What to work on: Each entry below should be returned exactly as is, with the pictures removed.

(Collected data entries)
============================================================
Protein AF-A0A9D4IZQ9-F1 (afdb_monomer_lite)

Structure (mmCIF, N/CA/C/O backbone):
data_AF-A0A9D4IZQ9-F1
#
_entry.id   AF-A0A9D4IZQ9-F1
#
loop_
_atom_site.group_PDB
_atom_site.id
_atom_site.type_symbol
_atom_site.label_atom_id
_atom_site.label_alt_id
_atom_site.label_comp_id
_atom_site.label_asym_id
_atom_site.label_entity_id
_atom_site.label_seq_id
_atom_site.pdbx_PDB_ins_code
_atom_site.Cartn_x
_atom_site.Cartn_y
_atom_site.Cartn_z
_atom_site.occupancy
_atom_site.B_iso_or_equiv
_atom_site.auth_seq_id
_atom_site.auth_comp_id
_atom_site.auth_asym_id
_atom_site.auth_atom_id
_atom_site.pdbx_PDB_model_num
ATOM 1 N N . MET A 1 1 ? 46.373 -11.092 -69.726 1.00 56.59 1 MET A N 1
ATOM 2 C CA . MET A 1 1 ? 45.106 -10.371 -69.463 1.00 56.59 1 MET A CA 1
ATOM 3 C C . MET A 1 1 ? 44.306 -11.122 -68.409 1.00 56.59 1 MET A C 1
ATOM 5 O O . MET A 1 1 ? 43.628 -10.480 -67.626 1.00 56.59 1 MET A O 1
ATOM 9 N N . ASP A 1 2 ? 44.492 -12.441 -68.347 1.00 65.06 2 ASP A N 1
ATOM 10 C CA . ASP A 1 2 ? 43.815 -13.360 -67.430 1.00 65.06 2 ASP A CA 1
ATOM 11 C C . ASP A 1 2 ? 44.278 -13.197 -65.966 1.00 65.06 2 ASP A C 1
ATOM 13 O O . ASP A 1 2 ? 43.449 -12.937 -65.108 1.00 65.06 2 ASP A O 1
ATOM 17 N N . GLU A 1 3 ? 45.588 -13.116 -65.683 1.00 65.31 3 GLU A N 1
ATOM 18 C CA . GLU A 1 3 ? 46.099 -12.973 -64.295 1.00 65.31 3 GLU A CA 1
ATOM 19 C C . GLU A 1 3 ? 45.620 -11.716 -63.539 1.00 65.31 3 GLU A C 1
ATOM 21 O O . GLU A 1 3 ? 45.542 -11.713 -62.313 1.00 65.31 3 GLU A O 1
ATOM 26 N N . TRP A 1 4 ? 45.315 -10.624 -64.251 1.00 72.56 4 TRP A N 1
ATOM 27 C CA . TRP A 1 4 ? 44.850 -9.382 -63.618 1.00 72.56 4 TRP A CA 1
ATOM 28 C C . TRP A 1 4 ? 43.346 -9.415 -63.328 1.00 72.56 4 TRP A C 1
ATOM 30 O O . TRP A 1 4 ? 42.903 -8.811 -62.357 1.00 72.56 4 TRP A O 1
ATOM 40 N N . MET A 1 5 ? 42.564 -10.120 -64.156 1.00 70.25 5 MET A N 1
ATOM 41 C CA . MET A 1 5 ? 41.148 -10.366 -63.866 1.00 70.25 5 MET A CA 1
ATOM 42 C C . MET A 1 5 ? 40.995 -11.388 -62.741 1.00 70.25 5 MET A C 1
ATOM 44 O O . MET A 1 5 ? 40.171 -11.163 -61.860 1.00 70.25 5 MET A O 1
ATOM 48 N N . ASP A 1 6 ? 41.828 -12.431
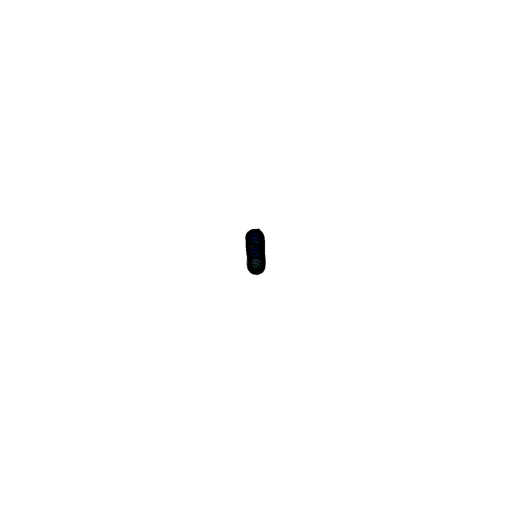 -62.732 1.00 72.38 6 ASP A N 1
ATOM 49 C CA . ASP A 1 6 ? 41.814 -13.470 -61.701 1.00 72.38 6 ASP A CA 1
ATOM 50 C C . ASP A 1 6 ? 42.185 -12.885 -60.331 1.00 72.38 6 ASP A C 1
ATOM 52 O O . ASP A 1 6 ? 41.409 -12.985 -59.388 1.00 72.38 6 ASP A O 1
ATOM 56 N N . GLY A 1 7 ? 43.288 -12.131 -60.231 1.00 77.56 7 GLY A N 1
ATOM 57 C CA . GLY A 1 7 ? 43.682 -11.501
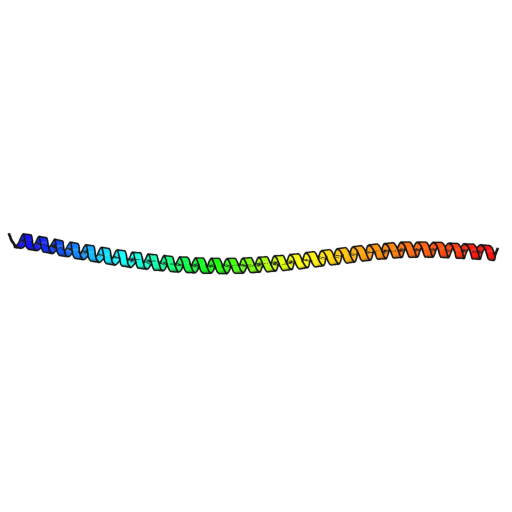 -58.962 1.00 77.56 7 GLY A CA 1
ATOM 58 C C . GLY A 1 7 ? 42.706 -10.430 -58.454 1.00 77.56 7 GLY A C 1
ATOM 59 O O . GLY A 1 7 ? 42.633 -10.181 -57.250 1.00 77.56 7 GLY A O 1
ATOM 60 N N . TRP A 1 8 ? 41.946 -9.790 -59.350 1.00 78.94 8 TRP A N 1
ATOM 61 C CA . TRP A 1 8 ? 40.905 -8.837 -58.962 1.00 78.94 8 TRP A CA 1
ATOM 62 C C . TRP A 1 8 ? 39.615 -9.536 -58.518 1.00 78.94 8 TRP A C 1
ATOM 64 O O . TRP A 1 8 ? 38.995 -9.084 -57.558 1.00 78.94 8 TRP A O 1
ATOM 74 N N . MET A 1 9 ? 39.223 -10.639 -59.170 1.00 76.81 9 MET A N 1
ATOM 75 C CA . MET A 1 9 ? 38.088 -11.457 -58.727 1.00 76.81 9 MET A CA 1
ATOM 76 C C . MET A 1 9 ? 38.375 -12.126 -57.386 1.00 76.81 9 MET A C 1
ATOM 78 O O . MET A 1 9 ? 37.524 -12.031 -56.507 1.00 76.81 9 MET A O 1
ATOM 82 N N . ASP A 1 10 ? 39.563 -12.707 -57.204 1.00 77.81 10 ASP A N 1
ATOM 83 C CA . ASP A 1 10 ? 39.956 -13.371 -55.957 1.00 77.81 10 ASP A CA 1
ATOM 84 C C . ASP A 1 10 ? 40.025 -12.368 -54.799 1.00 77.81 10 ASP A C 1
ATOM 86 O O . ASP A 1 10 ? 39.365 -12.546 -53.781 1.00 77.81 10 ASP A O 1
ATOM 90 N N . GLY A 1 11 ? 40.715 -11.234 -54.977 1.00 78.94 11 GLY A N 1
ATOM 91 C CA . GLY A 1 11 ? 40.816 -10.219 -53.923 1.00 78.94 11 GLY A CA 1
============================================================
Written response:
Protein AF-A0A9D4IZQ9-F1 (afdb_monomer_lite)

Structure (mmCIF, N/CA/C/O backbone):
data_AF-A0A9D4IZQ9-F1
#
_entry.id   AF-A0A9D4IZQ9-F1
#
loop_
_atom_site.group_PDB
_atom_site.id
_atom_site.type_symbol
_atom_site.label_atom_id
_atom_site.label_alt_id
_atom_site.label_comp_id
_atom_site.label_asym_id
_atom_site.label_entity_id
_atom_site.label_seq_id
_atom_site.pdbx_PDB_ins_code
_atom_site.Cartn_x
_atom_site.Cartn_y
_atom_site.Cartn_z
_atom_site.occupancy
_atom_site.B_iso_or_equiv
_atom_site.auth_seq_id
_atom_site.auth_comp_id
_atom_site.auth_asym_id
_atom_site.auth_atom_id
_atom_site.pdbx_PDB_model_num
ATOM 1 N N . MET A 1 1 ? 46.373 -11.092 -69.726 1.00 56.59 1 MET A N 1
ATOM 2 C CA . MET A 1 1 ? 45.106 -10.371 -69.463 1.00 56.59 1 MET A CA 1
ATOM 3 C C . MET A 1 1 ? 44.306 -11.122 -68.409 1.00 56.59 1 MET A C 1
ATOM 5 O O . MET A 1 1 ? 43.628 -10.480 -67.626 1.00 56.59 1 MET A O 1
ATOM 9 N N . ASP A 1 2 ? 44.492 -12.441 -68.347 1.00 65.06 2 ASP A N 1
ATOM 10 C CA . ASP A 1 2 ? 43.815 -13.360 -67.430 1.00 65.06 2 ASP A CA 1
ATOM 11 C C . ASP A 1 2 ? 44.278 -13.197 -65.966 1.00 65.06 2 ASP A C 1
ATOM 13 O O . ASP A 1 2 ? 43.449 -12.937 -65.108 1.00 65.06 2 ASP A O 1
ATOM 17 N N . GLU A 1 3 ? 45.588 -13.116 -65.683 1.00 65.31 3 GLU A N 1
ATOM 18 C CA . GLU A 1 3 ? 46.099 -12.973 -64.295 1.00 65.31 3 GLU A CA 1
ATOM 19 C C . GLU A 1 3 ? 45.620 -11.716 -63.539 1.00 65.31 3 GLU A C 1
ATOM 21 O O . GLU A 1 3 ? 45.542 -11.713 -62.313 1.00 65.31 3 GLU A O 1
ATOM 26 N N . TRP A 1 4 ? 45.315 -10.624 -64.251 1.00 72.56 4 TRP A N 1
ATOM 27 C CA . TRP A 1 4 ? 44.850 -9.382 -63.618 1.00 72.56 4 TRP A CA 1
ATOM 28 C C . TRP A 1 4 ? 43.346 -9.415 -63.328 1.00 72.56 4 TRP A C 1
ATOM 30 O O . TRP A 1 4 ? 42.903 -8.811 -62.357 1.00 72.56 4 TRP A O 1
ATOM 40 N N . MET A 1 5 ? 42.564 -10.120 -64.156 1.00 70.25 5 MET A N 1
ATOM 41 C CA . MET A 1 5 ? 41.148 -10.366 -63.866 1.00 70.25 5 MET A CA 1
ATOM 42 C C . MET A 1 5 ? 40.995 -11.388 -62.741 1.00 70.25 5 MET A C 1
ATOM 44 O O . MET A 1 5 ? 40.171 -11.163 -61.860 1.00 70.25 5 MET A O 1
ATOM 48 N N . ASP A 1 6 ? 41.828 -12.431
 -62.732 1.00 72.38 6 ASP A N 1
ATOM 49 C CA . ASP A 1 6 ? 41.814 -13.470 -61.701 1.00 72.38 6 ASP A CA 1
ATOM 50 C C . ASP A 1 6 ? 42.185 -12.885 -60.331 1.00 72.38 6 ASP A C 1
ATOM 52 O O . ASP A 1 6 ? 41.409 -12.985 -59.388 1.00 72.38 6 ASP A O 1
ATOM 56 N N . GLY A 1 7 ? 43.288 -12.131 -60.231 1.00 77.56 7 GLY A N 1
ATOM 57 C CA . GLY A 1 7 ? 43.682 -11.501
 -58.962 1.00 77.56 7 GLY A CA 1
ATOM 58 C C . GLY A 1 7 ? 42.706 -10.430 -58.454 1.00 77.56 7 GLY A C 1
ATOM 59 O O . GLY A 1 7 ? 42.633 -10.181 -57.250 1.00 77.56 7 GLY A O 1
ATOM 60 N N . TRP A 1 8 ? 41.946 -9.790 -59.350 1.00 78.94 8 TRP A N 1
ATOM 61 C CA . TRP A 1 8 ? 40.905 -8.837 -58.962 1.00 78.94 8 TRP A CA 1
ATOM 62 C C . TRP A 1 8 ? 39.615 -9.536 -58.518 1.00 78.94 8 TRP A C 1
ATOM 64 O O . TRP A 1 8 ? 38.995 -9.084 -57.558 1.00 78.94 8 TRP A O 1
ATOM 74 N N . MET A 1 9 ? 39.223 -10.639 -59.170 1.00 76.81 9 MET A N 1
ATOM 75 C CA . MET A 1 9 ? 38.088 -11.457 -58.727 1.00 76.81 9 MET A CA 1
ATOM 76 C C . MET A 1 9 ? 38.375 -12.126 -57.386 1.00 76.81 9 MET A C 1
ATOM 78 O O . MET A 1 9 ? 37.524 -12.031 -56.507 1.00 76.81 9 MET A O 1
ATOM 82 N N . ASP A 1 10 ? 39.563 -12.707 -57.204 1.00 77.81 10 ASP A N 1
ATOM 83 C CA . ASP A 1 10 ? 39.956 -13.371 -55.957 1.00 77.81 10 ASP A CA 1
ATOM 84 C C . ASP A 1 10 ? 40.025 -12.368 -54.799 1.00 77.81 10 ASP A C 1
ATOM 86 O O . ASP A 1 10 ? 39.365 -12.546 -53.781 1.00 77.81 10 ASP A O 1
ATOM 90 N N . GLY A 1 11 ? 40.715 -11.234 -54.977 1.00 78.94 11 GLY A N 1
ATOM 91 C CA . GLY A 1 11 ? 40.816 -10.219 -53.923 1.00 78.94 11 GLY A CA 1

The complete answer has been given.